Cockerpoo lover said:


> Where did you find the price- did you enquire?
> 
> Like the concept but not keen on the design. Wonder if the air conditioning is noisy though? as the fans will be at the back??


Yeah I enquired as they are going to be at crufts. The price is cheaper than I expected but still very pricey.

Apparently there is a 6 week waiting list so people must be buying them.

I love the idea and I bet they are more easy to clean than the crate bars. The only issue I have is that there is a sensory pad that turns on the fan, what happens if the dog knocks the pad and the fan turns off? It couldnt be cool enough for hte dog imo.

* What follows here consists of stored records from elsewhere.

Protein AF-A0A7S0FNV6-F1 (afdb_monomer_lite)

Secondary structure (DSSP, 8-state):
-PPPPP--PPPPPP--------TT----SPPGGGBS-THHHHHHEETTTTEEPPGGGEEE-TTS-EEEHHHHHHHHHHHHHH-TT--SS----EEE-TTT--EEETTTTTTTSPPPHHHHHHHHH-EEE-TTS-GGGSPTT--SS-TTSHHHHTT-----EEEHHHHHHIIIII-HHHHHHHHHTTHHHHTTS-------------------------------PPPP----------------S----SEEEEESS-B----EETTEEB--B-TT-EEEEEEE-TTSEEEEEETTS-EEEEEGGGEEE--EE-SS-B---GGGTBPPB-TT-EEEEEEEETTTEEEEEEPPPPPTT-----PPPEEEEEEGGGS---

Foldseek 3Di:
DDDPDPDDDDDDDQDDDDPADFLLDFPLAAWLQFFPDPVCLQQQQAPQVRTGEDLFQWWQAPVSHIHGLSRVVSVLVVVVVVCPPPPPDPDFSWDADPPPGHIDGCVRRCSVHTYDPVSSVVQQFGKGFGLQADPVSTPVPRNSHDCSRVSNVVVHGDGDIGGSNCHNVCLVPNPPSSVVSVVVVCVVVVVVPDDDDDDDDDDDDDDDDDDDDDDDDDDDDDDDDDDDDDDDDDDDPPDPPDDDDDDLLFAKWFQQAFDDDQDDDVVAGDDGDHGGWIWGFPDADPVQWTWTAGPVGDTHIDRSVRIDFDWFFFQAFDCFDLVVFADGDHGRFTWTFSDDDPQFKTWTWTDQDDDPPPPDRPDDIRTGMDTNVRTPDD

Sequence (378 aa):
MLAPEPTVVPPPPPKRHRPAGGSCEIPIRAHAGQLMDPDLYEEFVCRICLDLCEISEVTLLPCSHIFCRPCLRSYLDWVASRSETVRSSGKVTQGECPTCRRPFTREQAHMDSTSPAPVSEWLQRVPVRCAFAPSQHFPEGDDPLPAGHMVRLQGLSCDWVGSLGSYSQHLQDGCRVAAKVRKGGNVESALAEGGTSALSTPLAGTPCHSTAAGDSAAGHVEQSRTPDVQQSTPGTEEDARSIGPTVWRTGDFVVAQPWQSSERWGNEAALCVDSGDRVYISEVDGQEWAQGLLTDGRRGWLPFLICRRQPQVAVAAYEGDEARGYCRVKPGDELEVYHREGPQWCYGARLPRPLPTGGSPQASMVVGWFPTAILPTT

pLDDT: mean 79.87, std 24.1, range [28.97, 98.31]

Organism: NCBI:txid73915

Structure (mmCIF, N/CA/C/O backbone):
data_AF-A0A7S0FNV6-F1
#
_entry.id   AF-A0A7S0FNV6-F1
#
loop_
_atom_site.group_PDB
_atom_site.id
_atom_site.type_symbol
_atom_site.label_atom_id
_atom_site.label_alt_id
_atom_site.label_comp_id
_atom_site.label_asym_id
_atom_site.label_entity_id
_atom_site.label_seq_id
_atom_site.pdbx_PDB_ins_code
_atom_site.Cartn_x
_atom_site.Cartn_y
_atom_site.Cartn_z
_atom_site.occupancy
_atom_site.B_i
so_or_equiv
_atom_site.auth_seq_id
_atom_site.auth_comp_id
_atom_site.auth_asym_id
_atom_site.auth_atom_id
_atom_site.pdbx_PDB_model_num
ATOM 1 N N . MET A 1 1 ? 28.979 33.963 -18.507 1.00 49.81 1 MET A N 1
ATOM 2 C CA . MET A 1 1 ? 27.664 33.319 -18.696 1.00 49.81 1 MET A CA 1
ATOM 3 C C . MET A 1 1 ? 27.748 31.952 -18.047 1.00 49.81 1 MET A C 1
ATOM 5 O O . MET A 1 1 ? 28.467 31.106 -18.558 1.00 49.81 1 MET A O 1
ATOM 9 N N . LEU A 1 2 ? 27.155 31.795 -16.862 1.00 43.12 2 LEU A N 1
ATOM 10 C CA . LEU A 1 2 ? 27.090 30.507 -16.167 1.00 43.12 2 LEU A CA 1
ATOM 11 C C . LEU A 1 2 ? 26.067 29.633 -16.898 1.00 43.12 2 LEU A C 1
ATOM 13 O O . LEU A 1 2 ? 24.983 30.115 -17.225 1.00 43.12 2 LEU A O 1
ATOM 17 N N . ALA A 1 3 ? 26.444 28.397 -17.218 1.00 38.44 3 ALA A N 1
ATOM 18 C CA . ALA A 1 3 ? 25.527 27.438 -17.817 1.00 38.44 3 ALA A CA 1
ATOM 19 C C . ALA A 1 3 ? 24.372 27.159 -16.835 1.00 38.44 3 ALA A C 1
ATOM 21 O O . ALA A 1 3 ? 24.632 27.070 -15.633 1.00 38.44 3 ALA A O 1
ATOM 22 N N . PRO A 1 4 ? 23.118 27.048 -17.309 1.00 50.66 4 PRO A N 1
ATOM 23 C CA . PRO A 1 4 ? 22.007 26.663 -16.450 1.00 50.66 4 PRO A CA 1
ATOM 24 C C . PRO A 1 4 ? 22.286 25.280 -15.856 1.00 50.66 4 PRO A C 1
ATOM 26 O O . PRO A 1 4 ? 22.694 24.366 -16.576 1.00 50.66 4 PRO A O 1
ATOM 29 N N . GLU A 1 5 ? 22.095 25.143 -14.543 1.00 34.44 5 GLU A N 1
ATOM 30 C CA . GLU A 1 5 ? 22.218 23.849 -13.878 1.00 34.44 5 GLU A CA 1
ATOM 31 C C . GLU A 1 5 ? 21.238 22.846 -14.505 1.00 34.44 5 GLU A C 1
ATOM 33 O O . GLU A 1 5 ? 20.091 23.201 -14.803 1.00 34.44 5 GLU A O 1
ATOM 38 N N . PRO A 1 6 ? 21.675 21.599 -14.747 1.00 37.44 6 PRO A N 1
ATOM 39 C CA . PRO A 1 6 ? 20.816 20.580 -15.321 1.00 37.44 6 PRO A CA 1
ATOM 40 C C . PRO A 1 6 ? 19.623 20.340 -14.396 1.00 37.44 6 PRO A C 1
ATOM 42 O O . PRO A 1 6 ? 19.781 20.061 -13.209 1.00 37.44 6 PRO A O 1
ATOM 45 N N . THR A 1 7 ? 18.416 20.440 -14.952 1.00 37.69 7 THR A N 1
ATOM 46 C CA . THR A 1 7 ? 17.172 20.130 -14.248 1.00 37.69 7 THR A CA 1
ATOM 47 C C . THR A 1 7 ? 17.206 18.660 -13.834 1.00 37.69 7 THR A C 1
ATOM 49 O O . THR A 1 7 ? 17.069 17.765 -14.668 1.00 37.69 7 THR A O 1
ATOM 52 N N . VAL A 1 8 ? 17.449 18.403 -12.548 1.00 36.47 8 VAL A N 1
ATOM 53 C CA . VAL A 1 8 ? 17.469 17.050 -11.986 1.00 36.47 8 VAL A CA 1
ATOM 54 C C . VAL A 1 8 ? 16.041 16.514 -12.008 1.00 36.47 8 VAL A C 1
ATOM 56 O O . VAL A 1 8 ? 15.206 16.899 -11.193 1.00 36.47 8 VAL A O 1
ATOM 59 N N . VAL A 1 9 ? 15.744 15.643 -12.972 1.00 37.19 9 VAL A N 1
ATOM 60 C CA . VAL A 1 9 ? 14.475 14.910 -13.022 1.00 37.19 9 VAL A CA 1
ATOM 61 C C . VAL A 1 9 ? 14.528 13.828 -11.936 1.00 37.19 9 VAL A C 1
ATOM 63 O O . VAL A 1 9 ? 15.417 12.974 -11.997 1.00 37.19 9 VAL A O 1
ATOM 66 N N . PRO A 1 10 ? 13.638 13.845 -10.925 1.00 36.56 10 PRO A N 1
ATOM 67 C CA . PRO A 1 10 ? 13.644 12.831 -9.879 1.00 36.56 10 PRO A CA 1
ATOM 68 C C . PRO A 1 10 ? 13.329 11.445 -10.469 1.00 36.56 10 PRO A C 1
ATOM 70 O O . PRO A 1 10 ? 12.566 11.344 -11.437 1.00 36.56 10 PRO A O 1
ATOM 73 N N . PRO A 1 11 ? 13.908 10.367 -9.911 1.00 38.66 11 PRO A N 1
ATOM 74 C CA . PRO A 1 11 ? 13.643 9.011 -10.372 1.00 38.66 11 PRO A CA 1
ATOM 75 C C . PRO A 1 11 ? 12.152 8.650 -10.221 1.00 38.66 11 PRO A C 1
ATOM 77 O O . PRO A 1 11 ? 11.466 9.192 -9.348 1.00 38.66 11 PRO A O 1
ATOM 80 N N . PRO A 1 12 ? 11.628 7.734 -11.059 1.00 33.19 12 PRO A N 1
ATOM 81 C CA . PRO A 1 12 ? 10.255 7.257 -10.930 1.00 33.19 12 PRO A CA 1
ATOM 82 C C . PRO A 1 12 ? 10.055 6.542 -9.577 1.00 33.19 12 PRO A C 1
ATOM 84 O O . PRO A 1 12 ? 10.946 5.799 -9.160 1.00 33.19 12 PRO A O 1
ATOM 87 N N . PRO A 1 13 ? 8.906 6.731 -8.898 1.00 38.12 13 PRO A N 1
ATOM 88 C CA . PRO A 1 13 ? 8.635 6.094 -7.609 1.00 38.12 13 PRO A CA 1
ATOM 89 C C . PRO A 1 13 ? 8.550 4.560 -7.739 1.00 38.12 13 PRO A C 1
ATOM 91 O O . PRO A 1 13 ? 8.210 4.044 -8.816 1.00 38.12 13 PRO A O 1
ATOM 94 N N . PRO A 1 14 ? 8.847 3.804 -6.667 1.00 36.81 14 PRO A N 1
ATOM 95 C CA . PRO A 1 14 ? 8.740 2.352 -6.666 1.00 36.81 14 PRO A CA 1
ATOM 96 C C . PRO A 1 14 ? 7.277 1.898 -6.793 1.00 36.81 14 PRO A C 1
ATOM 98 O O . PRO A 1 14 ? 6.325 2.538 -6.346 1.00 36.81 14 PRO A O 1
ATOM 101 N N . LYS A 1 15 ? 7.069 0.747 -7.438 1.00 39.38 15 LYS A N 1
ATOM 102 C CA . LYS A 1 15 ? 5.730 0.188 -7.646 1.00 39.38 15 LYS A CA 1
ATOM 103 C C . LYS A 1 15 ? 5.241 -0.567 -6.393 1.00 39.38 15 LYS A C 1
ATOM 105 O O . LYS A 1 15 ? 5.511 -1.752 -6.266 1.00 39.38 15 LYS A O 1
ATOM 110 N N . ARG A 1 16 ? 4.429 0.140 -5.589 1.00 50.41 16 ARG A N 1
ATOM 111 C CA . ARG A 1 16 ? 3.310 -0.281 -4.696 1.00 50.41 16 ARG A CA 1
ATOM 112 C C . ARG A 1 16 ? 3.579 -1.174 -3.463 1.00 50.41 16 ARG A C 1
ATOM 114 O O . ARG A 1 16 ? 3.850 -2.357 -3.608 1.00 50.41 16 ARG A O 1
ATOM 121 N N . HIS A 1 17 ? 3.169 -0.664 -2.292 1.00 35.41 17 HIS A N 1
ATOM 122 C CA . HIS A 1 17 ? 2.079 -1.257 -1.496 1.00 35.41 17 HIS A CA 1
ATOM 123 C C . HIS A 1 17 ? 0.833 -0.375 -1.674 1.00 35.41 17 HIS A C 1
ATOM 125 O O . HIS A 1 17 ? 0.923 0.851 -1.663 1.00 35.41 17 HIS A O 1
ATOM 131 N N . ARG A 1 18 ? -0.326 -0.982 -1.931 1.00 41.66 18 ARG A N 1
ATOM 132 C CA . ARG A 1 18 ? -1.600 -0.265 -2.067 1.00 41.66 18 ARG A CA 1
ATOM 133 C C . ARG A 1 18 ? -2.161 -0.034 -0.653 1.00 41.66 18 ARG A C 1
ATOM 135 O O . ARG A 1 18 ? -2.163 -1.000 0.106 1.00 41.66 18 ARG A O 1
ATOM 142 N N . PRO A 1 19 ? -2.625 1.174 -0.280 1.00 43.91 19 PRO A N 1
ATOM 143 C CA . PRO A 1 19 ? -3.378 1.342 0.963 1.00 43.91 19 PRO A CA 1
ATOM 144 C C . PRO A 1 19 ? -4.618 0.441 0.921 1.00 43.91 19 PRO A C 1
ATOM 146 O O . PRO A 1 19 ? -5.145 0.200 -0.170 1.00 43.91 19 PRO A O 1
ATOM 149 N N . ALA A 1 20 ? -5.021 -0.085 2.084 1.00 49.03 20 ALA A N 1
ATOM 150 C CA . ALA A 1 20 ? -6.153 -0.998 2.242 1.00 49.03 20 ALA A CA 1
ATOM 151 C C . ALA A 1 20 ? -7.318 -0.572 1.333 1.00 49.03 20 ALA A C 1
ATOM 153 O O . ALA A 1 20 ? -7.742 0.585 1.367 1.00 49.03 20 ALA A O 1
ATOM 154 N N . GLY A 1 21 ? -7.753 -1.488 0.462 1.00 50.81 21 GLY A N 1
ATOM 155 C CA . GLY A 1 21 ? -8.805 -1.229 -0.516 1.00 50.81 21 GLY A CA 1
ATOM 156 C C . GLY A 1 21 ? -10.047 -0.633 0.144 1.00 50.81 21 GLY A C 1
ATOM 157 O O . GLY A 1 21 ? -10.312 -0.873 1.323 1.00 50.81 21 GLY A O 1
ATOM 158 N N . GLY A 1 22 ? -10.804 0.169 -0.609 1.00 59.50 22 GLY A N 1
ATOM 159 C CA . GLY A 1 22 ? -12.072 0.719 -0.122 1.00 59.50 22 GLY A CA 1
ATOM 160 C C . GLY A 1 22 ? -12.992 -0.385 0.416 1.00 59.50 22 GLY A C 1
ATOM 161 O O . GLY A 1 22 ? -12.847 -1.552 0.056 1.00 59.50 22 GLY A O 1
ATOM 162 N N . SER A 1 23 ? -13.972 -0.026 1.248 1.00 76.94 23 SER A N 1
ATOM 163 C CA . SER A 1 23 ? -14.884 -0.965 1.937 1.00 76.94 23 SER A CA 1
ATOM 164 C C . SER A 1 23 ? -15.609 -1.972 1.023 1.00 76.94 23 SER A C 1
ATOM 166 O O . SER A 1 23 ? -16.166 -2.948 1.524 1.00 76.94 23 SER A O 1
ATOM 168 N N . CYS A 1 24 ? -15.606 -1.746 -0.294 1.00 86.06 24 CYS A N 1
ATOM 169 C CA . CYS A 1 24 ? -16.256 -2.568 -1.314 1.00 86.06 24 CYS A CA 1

I think the pad would be were a dog could get to it as it says::



> Operated by sensory touch pad, as soon as the animal walks into the kennel a sensory touch pad built into the base, activates the fans


Hmmmmmm


----------



## Cockerpoo lover (Oct 15, 2009)

snoopydo said:


> Only problem I can see with this is that if the Dog was in Distress Crying etc...No-one would hear him or her.
> 
> No,Sorry I don't like the idea...Going back to the old saying with kids.....Seen but not heard
> 
> Have a Dog and you cope with everything warts and all whether it's Noise Chewing or whatever it they are up to your home is THEIR Home too, to be free and be their natural self's


Don't think it will completely cut all the noise out just lessen it- so you will probably still be able to hear them just not as much.

It is a good idea though to put dogs in that are scared of fireworks or if there are noisy workman about etc.. or a very old dog that needs peace and quiet or a dog that needs to recuperate from an illness or operation.


----------



## Guest (Mar 1, 2011)

snoopydo said:


> Only problem I can see with this is that if the Dog was in Distress Crying etc...No-one would hear him or her.
> 
> No,Sorry I don't like the idea...Going back to the old saying with kids.....Seen but not heard
> 
> Have a Dog and you cope with everything warts and all whether it's Noise Chewing or whatever it they are up to your home is THEIR Home too, to be free and be their natural self's


3 puppy's in 3 years and 3 sets of crate training, I agree with you. However it's nice to get one night of sleep in 3 weeks were you dont have to worry that the bloke next doors putting in a complaint with the police.

YouTube - Aiden barking

Aiden's now perfectly crate trained so well trained that you dont know he's there during the night. But when I filmed that it was only the start....Aiden's 12 weeks old now and it took 3 weeks to get him to the stage were the crates his friend and a safe place than a place of punishment.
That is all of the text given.